The exhibit wall's loaded with little-known stories and videos. (Gretta Yao)

You don’t even have to like to cook in order to appreciate the gizmos, gadgets and gurus of food fixings in “Inventive Eats,” the first exhibit in the brand-spanking new installation space at the National Inventors Hall of Fame in Alexandria. Spend a lunch hour there and you’re good for at least two cocktail parties’ worth of significant trivia.

The 1950s' model kitchen has a GE fridge, electric peeler and pertinent patent info on individual items. (Gretta Yao)

Designers Laurie Mobley and Mitch Scott were given the job of setting up a universally appealing show in a few months’ time, so they built it around 20 food-related inductees. (The team came from Invent Now Studio in Akron, Ohio, a subsidiary of the hall.)

They had access to patents and company archives; they also contacted private collectors across the country.
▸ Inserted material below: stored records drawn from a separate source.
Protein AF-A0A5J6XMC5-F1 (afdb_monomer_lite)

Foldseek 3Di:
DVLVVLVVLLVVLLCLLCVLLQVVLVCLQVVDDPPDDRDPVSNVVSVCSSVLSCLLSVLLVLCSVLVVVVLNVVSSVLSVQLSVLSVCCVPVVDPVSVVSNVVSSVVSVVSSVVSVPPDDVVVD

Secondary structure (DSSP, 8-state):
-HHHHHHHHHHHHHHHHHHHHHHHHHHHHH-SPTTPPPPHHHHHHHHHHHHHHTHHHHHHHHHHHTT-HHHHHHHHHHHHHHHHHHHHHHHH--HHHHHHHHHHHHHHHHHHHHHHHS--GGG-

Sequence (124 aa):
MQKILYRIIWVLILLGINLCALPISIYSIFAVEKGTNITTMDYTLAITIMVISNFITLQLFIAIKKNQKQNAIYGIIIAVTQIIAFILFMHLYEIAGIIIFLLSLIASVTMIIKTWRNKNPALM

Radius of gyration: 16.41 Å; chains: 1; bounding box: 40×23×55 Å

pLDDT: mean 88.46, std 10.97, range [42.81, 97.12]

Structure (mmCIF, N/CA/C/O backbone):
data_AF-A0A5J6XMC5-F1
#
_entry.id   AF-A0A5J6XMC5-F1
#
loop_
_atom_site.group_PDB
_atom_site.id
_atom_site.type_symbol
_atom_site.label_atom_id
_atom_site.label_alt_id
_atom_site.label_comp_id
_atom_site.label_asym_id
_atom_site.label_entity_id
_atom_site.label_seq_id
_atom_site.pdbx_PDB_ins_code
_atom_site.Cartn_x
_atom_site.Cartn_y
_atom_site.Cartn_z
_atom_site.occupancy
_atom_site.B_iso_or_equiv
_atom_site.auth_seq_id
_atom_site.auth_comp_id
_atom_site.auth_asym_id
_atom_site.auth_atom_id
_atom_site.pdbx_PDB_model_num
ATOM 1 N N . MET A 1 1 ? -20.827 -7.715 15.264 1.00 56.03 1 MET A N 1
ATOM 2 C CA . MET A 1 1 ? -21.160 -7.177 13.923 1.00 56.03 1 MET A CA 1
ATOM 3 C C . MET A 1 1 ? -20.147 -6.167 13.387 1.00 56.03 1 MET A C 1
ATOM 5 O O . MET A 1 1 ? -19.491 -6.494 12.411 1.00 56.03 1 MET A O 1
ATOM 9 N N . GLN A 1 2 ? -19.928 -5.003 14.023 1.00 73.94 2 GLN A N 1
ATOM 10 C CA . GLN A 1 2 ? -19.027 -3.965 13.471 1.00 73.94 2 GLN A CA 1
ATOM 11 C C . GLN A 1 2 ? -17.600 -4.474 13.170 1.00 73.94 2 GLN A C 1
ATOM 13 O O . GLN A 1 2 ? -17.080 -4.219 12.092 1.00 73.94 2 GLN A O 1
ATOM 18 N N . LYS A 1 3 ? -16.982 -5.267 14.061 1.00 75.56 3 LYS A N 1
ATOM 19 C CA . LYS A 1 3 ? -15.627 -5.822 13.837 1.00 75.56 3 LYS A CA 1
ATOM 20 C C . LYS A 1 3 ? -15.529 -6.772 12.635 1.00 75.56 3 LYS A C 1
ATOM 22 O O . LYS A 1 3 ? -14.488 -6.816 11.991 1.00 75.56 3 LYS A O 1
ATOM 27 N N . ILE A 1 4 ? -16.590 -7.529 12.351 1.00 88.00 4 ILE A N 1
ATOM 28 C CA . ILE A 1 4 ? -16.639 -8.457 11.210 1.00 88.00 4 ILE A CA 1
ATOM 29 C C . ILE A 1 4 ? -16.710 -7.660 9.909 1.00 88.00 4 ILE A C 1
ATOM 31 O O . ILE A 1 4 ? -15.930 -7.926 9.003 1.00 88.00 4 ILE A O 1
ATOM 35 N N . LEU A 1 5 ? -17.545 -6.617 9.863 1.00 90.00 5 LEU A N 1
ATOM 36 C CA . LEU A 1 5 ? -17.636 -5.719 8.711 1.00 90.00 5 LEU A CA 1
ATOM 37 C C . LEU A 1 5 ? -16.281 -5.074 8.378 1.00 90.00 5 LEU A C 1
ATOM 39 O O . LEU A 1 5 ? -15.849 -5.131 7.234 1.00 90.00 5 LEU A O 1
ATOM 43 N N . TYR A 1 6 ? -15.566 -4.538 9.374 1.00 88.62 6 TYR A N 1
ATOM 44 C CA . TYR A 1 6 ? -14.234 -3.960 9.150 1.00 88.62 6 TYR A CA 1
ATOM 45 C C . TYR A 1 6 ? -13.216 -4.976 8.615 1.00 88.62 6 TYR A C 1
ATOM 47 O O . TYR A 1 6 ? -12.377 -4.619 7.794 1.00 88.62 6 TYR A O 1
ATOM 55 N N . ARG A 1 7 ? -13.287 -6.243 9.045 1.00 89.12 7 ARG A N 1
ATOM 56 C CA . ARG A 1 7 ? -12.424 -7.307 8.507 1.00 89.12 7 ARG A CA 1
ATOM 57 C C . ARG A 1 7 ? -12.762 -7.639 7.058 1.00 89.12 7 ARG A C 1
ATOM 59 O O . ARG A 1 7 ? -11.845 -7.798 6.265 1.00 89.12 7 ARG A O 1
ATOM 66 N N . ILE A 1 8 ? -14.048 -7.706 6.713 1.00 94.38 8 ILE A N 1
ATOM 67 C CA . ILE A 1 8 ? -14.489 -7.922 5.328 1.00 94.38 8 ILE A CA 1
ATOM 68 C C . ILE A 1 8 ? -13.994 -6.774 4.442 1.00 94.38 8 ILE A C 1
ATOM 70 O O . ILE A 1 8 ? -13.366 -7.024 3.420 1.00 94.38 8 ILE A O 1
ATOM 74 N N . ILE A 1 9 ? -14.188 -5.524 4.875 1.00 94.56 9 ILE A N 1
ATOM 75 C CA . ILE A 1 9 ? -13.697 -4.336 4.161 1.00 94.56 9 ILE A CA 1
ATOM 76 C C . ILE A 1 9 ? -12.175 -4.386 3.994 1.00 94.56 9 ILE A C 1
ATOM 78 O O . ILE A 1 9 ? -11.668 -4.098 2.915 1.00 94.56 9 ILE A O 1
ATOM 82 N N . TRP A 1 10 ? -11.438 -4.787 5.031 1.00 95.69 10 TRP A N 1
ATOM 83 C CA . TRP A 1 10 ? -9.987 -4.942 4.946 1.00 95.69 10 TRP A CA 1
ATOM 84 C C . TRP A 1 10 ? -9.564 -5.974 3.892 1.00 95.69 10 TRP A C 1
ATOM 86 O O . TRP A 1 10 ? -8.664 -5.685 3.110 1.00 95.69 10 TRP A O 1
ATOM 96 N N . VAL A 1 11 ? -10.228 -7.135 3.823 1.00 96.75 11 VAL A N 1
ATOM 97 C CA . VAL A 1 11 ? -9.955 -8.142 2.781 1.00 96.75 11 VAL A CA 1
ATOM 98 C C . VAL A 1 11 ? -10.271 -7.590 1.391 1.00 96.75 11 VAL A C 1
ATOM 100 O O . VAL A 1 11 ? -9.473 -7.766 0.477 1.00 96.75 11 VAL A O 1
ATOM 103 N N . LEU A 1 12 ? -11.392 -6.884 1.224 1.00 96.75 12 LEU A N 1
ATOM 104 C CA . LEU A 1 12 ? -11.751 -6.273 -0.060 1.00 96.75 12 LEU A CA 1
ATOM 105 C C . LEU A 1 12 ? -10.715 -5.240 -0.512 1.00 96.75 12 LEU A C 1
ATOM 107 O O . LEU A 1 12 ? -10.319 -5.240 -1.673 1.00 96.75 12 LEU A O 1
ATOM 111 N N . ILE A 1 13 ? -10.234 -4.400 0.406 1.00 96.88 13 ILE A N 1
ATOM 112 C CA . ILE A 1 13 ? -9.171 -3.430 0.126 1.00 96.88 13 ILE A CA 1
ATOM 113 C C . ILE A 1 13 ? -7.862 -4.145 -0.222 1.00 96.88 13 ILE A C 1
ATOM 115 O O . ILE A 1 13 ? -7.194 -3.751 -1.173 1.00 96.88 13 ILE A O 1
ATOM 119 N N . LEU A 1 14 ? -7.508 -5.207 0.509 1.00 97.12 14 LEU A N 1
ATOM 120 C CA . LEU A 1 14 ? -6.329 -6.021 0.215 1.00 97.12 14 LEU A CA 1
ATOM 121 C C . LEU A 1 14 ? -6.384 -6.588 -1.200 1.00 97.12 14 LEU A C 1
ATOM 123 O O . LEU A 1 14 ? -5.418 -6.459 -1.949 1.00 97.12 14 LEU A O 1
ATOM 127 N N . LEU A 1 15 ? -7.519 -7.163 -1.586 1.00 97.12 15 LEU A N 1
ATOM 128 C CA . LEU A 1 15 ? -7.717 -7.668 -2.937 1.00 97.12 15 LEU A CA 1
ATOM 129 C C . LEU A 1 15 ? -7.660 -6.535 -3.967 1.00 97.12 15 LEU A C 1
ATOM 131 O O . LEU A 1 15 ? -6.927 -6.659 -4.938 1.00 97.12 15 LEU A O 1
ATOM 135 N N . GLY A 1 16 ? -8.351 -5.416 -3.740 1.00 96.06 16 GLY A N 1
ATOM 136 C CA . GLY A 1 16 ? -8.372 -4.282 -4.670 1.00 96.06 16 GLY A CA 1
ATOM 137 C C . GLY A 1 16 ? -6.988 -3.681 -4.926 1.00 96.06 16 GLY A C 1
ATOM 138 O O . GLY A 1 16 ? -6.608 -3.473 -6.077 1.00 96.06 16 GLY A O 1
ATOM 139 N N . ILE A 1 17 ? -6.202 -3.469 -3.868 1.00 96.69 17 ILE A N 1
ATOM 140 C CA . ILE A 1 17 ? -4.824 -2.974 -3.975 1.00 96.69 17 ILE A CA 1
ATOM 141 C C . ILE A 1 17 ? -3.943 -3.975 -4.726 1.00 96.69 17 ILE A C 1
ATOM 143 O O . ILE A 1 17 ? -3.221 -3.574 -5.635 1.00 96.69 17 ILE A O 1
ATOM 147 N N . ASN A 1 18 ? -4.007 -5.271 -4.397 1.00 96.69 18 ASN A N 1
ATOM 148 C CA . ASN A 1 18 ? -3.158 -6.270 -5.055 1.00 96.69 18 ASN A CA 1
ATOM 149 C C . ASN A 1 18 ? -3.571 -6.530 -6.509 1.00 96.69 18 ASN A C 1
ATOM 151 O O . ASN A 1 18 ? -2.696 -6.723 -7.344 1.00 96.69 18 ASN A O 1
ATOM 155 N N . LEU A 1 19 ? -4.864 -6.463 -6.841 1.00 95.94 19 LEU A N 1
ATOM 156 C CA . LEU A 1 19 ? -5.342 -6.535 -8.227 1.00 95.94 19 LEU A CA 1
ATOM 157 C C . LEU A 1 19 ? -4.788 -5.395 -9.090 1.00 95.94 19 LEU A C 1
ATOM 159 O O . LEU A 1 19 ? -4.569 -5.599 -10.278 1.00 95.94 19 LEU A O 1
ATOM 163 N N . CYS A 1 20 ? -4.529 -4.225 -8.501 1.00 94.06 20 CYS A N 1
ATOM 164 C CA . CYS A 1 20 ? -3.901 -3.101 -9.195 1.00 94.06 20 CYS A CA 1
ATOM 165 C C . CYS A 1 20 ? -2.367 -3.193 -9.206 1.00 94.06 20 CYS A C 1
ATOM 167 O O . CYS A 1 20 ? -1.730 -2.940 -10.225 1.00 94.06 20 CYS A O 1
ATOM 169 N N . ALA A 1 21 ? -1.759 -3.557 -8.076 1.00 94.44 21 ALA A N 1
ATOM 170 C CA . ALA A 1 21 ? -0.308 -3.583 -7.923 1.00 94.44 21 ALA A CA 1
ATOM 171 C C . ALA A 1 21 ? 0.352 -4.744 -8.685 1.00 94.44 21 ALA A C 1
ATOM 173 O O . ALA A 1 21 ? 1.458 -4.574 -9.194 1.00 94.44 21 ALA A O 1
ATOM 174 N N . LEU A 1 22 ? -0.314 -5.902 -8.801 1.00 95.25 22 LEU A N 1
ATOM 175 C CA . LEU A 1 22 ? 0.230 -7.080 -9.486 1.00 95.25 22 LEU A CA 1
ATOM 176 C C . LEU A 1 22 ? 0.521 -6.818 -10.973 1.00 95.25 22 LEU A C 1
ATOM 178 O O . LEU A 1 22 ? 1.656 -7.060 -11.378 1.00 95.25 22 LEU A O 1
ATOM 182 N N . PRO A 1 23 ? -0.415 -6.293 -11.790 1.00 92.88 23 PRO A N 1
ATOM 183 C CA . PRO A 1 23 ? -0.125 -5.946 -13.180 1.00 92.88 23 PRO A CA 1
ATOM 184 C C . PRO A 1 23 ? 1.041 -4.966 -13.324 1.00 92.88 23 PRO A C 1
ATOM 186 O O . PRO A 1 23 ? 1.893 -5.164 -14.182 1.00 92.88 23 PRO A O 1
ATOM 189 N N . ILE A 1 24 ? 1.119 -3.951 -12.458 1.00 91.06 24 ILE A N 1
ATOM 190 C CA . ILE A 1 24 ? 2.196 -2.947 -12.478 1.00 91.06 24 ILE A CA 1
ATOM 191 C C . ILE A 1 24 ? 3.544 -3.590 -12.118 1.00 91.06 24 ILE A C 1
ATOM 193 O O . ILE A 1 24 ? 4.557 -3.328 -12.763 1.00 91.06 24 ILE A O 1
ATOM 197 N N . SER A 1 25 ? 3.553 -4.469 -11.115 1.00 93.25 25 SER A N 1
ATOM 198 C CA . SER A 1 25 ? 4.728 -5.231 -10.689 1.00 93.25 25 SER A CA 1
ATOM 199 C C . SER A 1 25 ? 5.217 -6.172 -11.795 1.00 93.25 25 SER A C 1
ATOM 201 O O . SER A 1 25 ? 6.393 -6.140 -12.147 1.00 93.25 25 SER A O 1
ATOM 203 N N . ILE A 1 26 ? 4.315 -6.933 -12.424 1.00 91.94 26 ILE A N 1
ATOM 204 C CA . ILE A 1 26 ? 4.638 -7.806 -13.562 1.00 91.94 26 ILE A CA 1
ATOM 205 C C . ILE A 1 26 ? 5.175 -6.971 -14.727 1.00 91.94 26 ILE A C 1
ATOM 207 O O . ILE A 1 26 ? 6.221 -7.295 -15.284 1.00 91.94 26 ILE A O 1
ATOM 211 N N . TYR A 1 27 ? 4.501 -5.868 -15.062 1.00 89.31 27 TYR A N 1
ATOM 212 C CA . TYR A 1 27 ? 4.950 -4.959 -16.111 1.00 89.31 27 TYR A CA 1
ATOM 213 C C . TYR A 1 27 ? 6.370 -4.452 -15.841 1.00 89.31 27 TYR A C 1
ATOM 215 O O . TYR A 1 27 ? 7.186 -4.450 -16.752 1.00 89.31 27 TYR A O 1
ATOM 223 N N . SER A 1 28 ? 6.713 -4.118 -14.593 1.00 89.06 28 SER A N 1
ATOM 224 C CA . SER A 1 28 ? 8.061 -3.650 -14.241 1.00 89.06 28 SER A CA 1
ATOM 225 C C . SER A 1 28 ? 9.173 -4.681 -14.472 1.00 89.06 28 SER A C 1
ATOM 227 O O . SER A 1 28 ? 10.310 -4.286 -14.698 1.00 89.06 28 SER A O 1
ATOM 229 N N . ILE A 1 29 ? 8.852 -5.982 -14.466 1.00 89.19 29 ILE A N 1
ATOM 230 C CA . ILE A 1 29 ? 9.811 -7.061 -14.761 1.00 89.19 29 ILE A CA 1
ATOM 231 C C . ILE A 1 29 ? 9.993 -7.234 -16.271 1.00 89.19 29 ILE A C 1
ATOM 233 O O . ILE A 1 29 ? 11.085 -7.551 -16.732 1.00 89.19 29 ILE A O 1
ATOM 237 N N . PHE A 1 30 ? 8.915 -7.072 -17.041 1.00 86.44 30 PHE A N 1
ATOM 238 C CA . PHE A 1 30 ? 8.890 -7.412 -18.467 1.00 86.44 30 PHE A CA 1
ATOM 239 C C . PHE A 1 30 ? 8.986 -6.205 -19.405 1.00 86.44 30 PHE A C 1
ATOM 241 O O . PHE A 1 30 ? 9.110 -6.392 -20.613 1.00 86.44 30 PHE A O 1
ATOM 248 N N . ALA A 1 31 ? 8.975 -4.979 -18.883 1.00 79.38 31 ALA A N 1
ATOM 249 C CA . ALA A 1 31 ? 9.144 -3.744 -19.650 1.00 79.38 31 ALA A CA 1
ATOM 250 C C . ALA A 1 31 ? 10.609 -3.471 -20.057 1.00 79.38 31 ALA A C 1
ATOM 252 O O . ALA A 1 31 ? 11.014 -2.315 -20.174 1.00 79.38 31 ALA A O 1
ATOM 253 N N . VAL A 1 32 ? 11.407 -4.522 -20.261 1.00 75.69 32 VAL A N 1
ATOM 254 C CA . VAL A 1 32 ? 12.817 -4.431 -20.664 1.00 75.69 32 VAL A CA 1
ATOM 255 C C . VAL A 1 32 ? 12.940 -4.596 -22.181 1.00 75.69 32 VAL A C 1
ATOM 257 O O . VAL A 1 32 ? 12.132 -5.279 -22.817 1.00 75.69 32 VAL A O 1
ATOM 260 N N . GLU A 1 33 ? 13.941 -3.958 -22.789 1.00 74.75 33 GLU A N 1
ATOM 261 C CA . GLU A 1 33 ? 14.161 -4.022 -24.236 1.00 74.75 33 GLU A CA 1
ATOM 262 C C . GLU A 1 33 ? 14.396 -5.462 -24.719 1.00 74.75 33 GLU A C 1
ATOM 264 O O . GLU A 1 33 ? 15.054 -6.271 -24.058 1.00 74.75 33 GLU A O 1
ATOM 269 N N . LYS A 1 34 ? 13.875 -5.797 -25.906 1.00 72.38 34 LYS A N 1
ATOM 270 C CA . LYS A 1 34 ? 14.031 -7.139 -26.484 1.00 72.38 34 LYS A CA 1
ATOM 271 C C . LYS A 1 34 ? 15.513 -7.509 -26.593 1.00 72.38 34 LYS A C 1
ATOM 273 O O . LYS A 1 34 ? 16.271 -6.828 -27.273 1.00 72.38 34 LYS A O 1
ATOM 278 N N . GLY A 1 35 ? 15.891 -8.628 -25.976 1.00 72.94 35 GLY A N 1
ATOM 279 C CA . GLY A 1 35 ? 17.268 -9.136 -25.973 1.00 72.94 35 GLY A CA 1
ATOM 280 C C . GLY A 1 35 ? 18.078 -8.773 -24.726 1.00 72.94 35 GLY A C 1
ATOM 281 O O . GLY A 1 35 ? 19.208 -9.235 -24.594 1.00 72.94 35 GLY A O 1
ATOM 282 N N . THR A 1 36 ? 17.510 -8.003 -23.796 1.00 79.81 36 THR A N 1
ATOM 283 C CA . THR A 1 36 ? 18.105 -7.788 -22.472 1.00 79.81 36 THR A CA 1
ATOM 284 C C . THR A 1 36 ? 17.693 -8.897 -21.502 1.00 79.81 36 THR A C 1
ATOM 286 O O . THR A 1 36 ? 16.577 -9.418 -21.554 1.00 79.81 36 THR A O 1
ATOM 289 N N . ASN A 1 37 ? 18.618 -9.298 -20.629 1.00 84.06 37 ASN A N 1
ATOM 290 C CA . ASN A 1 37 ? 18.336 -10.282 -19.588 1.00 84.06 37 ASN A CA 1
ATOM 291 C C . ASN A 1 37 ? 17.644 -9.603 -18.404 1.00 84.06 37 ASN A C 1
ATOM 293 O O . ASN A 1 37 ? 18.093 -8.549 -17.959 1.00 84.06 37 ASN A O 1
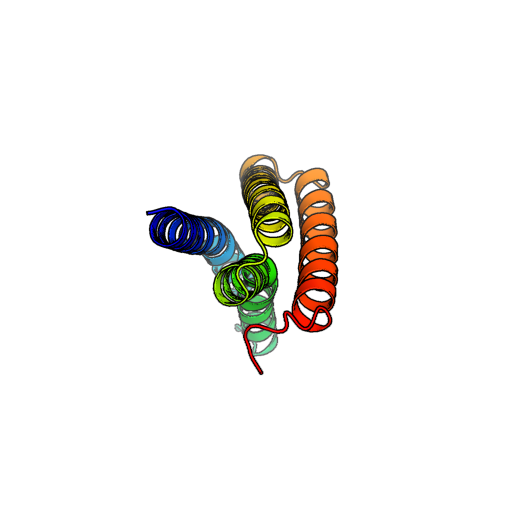ATOM 297 N N . ILE A 1 38 ? 16.617 -10.253 -17.852 1.00 86.12 38 ILE A N 1
ATOM 298 C CA . ILE A 1 38 ? 15.992 -9.832 -16.594 1.00 86.12 38 ILE A CA 1
ATOM 299 C C . ILE A 1 38 ? 17.039 -9.921 -15.482 1.00 86.12 38 ILE A C 1
ATOM 301 O O . ILE A 1 38 ? 17.665 -10.965 -15.277 1.00 86.12 38 ILE A O 1
ATOM 305 N N . THR A 1 39 ? 17.221 -8.825 -14.760 1.00 88.69 39 THR A N 1
ATOM 306 C CA . THR A 1 39 ? 18.212 -8.694 -13.697 1.00 88.69 39 THR A CA 1
ATOM 307 C C . THR A 1 39 ? 17.575 -8.815 -12.315 1.00 88.69 39 THR A C 1
ATOM 309 O O . THR A 1 39 ? 16.359 -8.756 -12.134 1.00 88.69 39 THR A O 1
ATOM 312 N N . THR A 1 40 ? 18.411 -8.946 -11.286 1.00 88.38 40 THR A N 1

The result is an organized yet delightful hodgepodge. Young folks can watch trademark characters such as an early Pillsbury Doughboy on banks of video screens, while baby boomers can experience flashbacks by walking into the model of a 1950s kitchen.

Peter Cooper, of Cooper-Union fame, had a patent for gelatin that led to . . . Jell-O. (Gretta Yao)

What the exhibit does best is create stop-and-think moments. There’s practical poetry in a chronological collection of 11 can openers, 1890 to 1959. Their mechanical advances are gradual yet unmistakable. A mannequin dressed in chef’s garb displays the contributions of patent holders Ruth Benerito (wrinkle-free cotton) and Patsy O. Sherman and Samuel Smith (Scotchguard). Those two bits of cloth magic may seem like tangential developments only to someone who has never had to suit up for the daily splash and dash of a professional kitchen.

And inspiration can come from the darnedest patents. The invention of barbed wire kept herds of cattle from roaming. Refrigerated transport had a profound effect on the flavor of food and gave it the farthest reach to date. Lloyd Hall, the inventor of flash-dried salt crystals, also developed new processes for sterilizing spices and cereals in the 1930s. (I know processed foods aren’t getting a lot of love from the media these days. But in context, one can understand how their contributions helped feed America early on, and economically.)

So take a spin: Jell-O, the Jolly Green Giant, the blight-resistant potato, ceramic and wooden prototypes of the mason jar, the guy who refined the process of refining sugar, the father of the modern American beehive (yep, in 1851) and a fully operational 1958 Ford Workmaster tractor. They’ve all got interesting stories, presented in appetizing portions.

It's free and on view for one year.

-- Bonnie S. Benwick

National Inventors Hall of Fame and Museum (U.S. Patent and Trademark Office Campus, Madison Bldg.), 600 Dulany St., Alexandria; 571-272-0095, Hours: Mondays through Fridays, 9 a.m. to 5 p.m.; Saturdays, noon to 5 p.m.